Es gibt da ja positive Aspekte, etwa ein gewisser Massenfaktor und ein Medienfaktor.
Die Kirche muss auf den Faktoren aufbauen, die uns untereinander verbinden.“
Dem
Kardinal ist klar, dass durch Lateinamerikas Kirche starke Bruchlinien verlaufen –
etwa zwischen denen, die in der Seelsorge vor allem die soziale Dimension betonen,
und denen, die mehr aufs Spirituelle setzen.

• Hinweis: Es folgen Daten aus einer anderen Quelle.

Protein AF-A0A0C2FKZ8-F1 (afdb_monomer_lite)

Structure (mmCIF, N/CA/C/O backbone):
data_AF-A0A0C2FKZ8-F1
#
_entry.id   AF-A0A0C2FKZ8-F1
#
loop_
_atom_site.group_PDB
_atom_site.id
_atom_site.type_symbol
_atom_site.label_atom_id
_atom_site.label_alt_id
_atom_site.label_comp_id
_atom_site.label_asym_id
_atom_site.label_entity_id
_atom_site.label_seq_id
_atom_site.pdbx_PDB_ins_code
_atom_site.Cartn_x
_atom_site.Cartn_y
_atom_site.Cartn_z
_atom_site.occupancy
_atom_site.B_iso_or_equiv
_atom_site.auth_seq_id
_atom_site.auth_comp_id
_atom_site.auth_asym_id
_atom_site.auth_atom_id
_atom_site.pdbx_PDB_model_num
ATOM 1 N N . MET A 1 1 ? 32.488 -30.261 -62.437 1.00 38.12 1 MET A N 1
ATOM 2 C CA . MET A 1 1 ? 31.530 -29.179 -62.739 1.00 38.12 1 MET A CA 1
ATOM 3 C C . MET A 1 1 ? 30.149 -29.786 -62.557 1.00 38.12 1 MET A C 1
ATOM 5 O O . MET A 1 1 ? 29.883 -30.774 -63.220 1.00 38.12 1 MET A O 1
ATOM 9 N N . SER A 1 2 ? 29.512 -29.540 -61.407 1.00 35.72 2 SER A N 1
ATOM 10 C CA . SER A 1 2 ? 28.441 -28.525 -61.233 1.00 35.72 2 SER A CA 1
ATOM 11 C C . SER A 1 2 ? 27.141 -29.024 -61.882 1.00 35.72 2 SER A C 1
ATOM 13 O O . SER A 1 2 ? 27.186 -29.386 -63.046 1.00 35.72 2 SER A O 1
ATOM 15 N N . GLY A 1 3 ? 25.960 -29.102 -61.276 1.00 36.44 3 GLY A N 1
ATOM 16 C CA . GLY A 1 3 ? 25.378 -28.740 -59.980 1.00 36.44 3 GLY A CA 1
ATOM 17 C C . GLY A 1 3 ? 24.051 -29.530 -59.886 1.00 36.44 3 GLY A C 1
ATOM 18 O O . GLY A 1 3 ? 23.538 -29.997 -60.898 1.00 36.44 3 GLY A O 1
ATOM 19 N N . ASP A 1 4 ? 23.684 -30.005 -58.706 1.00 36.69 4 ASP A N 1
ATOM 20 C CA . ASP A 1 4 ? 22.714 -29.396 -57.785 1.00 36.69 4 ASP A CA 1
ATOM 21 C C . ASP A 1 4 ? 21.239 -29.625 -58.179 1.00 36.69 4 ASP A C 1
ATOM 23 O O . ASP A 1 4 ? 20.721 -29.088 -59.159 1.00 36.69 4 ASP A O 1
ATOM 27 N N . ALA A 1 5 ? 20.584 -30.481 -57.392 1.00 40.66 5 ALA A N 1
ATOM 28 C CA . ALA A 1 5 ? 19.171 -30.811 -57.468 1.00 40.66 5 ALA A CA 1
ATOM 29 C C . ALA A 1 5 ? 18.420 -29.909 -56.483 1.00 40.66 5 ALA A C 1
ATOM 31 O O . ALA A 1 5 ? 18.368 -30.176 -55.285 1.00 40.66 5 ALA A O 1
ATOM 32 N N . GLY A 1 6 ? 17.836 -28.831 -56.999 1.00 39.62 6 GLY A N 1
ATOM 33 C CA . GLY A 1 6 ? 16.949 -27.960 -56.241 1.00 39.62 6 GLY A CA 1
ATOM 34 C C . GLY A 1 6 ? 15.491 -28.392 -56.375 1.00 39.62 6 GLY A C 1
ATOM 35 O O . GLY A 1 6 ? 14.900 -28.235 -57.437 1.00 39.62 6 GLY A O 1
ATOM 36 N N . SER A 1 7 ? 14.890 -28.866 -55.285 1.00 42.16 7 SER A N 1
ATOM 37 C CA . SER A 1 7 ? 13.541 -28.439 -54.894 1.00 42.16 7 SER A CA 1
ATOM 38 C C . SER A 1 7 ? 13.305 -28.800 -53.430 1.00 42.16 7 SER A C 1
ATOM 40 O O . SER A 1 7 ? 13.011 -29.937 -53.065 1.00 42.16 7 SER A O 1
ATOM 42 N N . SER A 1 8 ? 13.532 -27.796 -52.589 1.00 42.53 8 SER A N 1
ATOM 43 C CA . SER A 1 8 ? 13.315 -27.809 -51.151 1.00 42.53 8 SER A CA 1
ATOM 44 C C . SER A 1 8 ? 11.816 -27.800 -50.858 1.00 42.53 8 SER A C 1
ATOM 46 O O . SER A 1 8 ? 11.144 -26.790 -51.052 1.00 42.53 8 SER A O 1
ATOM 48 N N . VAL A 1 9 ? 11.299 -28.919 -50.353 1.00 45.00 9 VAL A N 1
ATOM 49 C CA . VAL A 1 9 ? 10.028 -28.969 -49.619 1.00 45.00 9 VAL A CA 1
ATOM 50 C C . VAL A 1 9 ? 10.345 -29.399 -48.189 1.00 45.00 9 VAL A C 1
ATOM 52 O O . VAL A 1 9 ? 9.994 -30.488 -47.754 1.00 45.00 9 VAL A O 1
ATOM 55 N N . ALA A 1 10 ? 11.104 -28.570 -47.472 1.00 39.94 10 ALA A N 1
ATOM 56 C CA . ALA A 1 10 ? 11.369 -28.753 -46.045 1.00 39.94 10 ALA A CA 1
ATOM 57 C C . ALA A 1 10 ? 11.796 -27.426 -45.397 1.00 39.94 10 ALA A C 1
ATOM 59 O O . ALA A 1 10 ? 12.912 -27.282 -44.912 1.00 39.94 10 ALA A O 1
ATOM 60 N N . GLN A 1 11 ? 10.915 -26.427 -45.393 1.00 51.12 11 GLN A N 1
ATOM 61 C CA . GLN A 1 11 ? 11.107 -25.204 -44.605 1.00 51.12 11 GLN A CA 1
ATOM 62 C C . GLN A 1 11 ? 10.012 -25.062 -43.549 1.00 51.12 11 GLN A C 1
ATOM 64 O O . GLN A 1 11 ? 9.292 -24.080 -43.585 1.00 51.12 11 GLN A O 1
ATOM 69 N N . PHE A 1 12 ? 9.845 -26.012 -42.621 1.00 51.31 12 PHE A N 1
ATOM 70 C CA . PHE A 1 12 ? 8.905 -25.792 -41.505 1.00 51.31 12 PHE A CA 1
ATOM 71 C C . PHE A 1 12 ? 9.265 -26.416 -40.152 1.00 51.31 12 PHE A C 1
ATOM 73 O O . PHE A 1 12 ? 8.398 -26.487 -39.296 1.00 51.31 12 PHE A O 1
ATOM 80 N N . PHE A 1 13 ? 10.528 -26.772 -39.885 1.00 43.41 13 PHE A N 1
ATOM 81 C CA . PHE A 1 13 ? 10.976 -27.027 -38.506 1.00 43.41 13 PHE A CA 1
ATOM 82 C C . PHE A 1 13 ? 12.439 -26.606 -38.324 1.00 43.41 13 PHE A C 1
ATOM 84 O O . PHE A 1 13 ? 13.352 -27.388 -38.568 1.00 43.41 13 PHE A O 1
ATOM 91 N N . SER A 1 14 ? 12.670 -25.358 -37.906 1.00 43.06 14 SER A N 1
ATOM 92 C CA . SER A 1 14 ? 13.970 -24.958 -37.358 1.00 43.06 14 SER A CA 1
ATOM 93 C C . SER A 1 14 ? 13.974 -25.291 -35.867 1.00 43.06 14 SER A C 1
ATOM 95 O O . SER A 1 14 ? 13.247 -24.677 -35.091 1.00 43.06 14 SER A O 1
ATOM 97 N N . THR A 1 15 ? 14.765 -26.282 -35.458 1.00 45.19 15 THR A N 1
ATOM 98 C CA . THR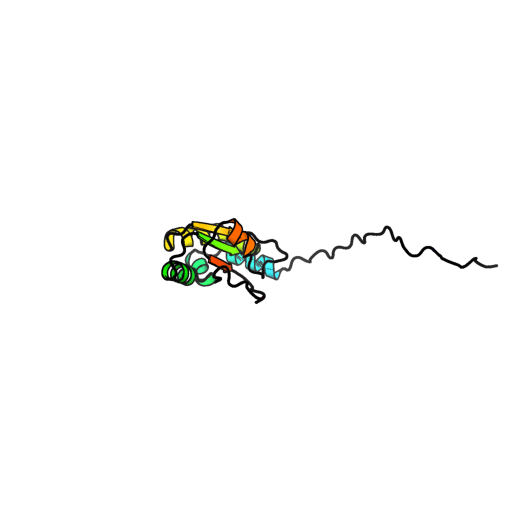 A 1 15 ? 14.976 -26.687 -34.055 1.00 45.19 15 THR A CA 1
ATOM 99 C C . THR A 1 15 ? 15.980 -25.782 -33.332 1.00 45.19 15 THR A C 1
ATOM 101 O O . THR A 1 15 ? 16.780 -26.252 -32.526 1.00 45.19 15 THR A O 1
ATOM 104 N N . HIS A 1 16 ? 15.974 -24.482 -33.619 1.00 43.12 16 HIS A N 1
ATOM 105 C CA . HIS A 1 16 ? 16.875 -23.524 -32.990 1.00 43.12 16 HIS A CA 1
ATOM 106 C C . HIS A 1 16 ? 16.073 -22.495 -32.203 1.00 43.12 16 HIS A C 1
ATOM 108 O O . HIS A 1 16 ? 15.548 -21.543 -32.770 1.00 43.12 16 HIS A O 1
ATOM 114 N N . THR A 1 17 ? 16.007 -22.683 -30.886 1.00 51.44 17 THR A N 1
ATOM 115 C CA . THR A 1 17 ? 15.770 -21.588 -29.943 1.00 51.44 17 THR A CA 1
ATOM 116 C C . THR A 1 17 ? 17.042 -20.740 -29.937 1.00 51.44 17 THR A C 1
ATOM 118 O O . THR A 1 17 ? 18.088 -21.261 -29.538 1.00 51.44 17 THR A O 1
ATOM 121 N N . PRO A 1 18 ? 17.032 -19.476 -30.390 1.00 43.16 18 PRO A N 1
ATOM 122 C CA . PRO A 1 18 ? 18.164 -18.596 -30.159 1.00 43.16 18 PRO A CA 1
ATOM 123 C C . PRO A 1 18 ? 18.250 -18.384 -28.648 1.00 43.16 18 PRO A C 1
ATOM 125 O O . PRO A 1 18 ? 17.334 -17.839 -28.039 1.00 43.16 18 PRO A O 1
ATOM 128 N N . ALA A 1 19 ? 19.332 -18.852 -28.034 1.00 50.28 19 ALA A N 1
ATOM 129 C CA . ALA A 1 19 ? 19.637 -18.628 -26.623 1.00 50.28 19 ALA A CA 1
ATOM 130 C C . ALA A 1 19 ? 20.151 -17.199 -26.351 1.00 50.28 19 ALA A C 1
ATOM 132 O O . ALA A 1 19 ? 20.841 -16.976 -25.362 1.00 50.28 19 ALA A O 1
ATOM 133 N N . ASP A 1 20 ? 19.811 -16.237 -27.209 1.00 47.12 20 ASP A N 1
ATOM 134 C CA . ASP A 1 20 ? 20.1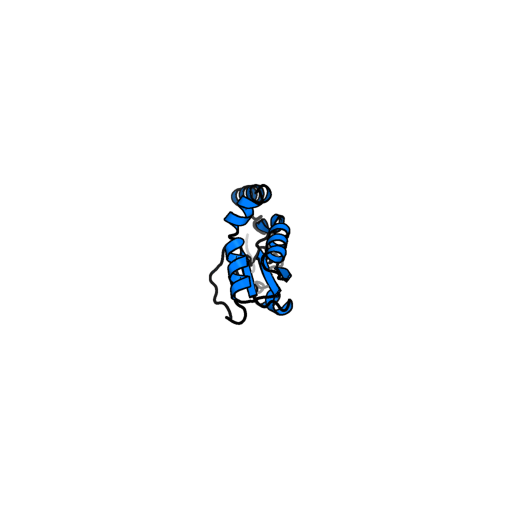07 -14.826 -26.998 1.00 47.12 20 ASP A CA 1
ATOM 135 C C . ASP A 1 20 ? 18.868 -14.162 -26.405 1.00 47.12 20 ASP A C 1
ATOM 137 O O . ASP A 1 20 ? 18.101 -13.468 -27.073 1.00 47.12 20 ASP A O 1
ATOM 141 N N . HIS A 1 21 ? 18.676 -14.387 -25.105 1.00 49.59 21 HIS A N 1
ATOM 142 C CA . HIS A 1 21 ? 18.080 -13.333 -24.300 1.00 49.59 21 HIS A CA 1
ATOM 143 C C . HIS A 1 21 ? 19.062 -12.155 -24.373 1.00 49.59 21 HIS A C 1
ATOM 145 O O . HIS A 1 21 ? 20.246 -12.360 -24.075 1.00 49.59 21 HIS A O 1
ATOM 151 N N . PRO A 1 22 ? 18.631 -10.939 -24.755 1.00 46.25 22 PRO A N 1
ATOM 152 C CA . PRO A 1 22 ? 19.394 -9.759 -24.393 1.00 46.25 22 PRO A CA 1
ATOM 153 C C . PRO A 1 22 ? 19.627 -9.879 -22.891 1.00 46.25 22 PRO A C 1
ATOM 155 O O . PRO A 1 22 ? 18.674 -10.036 -22.130 1.00 46.25 22 PRO A O 1
ATOM 158 N N . LYS A 1 23 ? 20.887 -9.919 -22.459 1.00 45.62 23 LYS A N 1
ATOM 159 C CA . LYS A 1 23 ? 21.161 -9.657 -21.054 1.00 45.62 23 LYS A CA 1
ATOM 160 C C . LYS A 1 23 ? 20.669 -8.237 -20.860 1.00 45.62 23 LYS A C 1
ATOM 162 O O . LYS A 1 23 ? 21.218 -7.339 -21.495 1.00 45.62 23 LYS A O 1
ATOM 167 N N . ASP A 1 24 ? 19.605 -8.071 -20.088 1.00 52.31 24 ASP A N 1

„Ich glaube, da wird man ein
Gleichgewicht finden müssen, das in der Vergangenheit vielleicht nicht immer genug
beachtet worden ist. Bei einigen Strömungen der Befreiungstheologie zum Beispiel hatte
man den Eindruck, dass Christentum sei ein Symbol, das zu einem bestimmten politischen
oder sozialen Einsatz drängen würde. Da hat die Kirche Anstrengungen gemacht, um durch
einige Klärungen zur Befreiungstheologie die Aufmerksamkeit wieder auf eine zufriedenstellende
Christologie zu lenken. Jetzt, wo es diese Klärung gegeben hat, sind wir wohl wieder
imstande, eine effizientere, kreativere Sozialarbeit zu leisten, die allerdings aus
dem Glauben kommt und auf lange Sicht angelegt ist.“
Professor Guzman Carriquiry
ist Sekretär der Päpstlichen Kommission für Lateinamerika; er hat Hunderte von Briefen
an Arbeitgeber in Rom geschrieben, ob sie nicht ihren Latino-Angestellten für die
Dauer der Papstmesse ausnahmsweise freigeben könnten.
„Wir wissen ja, dass
diese Immigranten oft hart arbeiten und von früh bis spät – darum diese Briefe, die
in Rom sehr breit gestreut worden sind. Ich bitte die Arbeitgeber um eine Geste des
guten Willens, der Solidarität. Das soll den lateinamerikanischen Arbeitern hier in
Rom helfen, auch für sich selbst ihre Tradition der Frömmigkeit und des Feierns wach
zu halten, die sie aus Lateinamerika mitgebracht haben.“
Benedikt XVI.
will während der Messfeier offiziell seine Reise nach Mexiko und Kuba im nächsten
Frühjahr ankündigen.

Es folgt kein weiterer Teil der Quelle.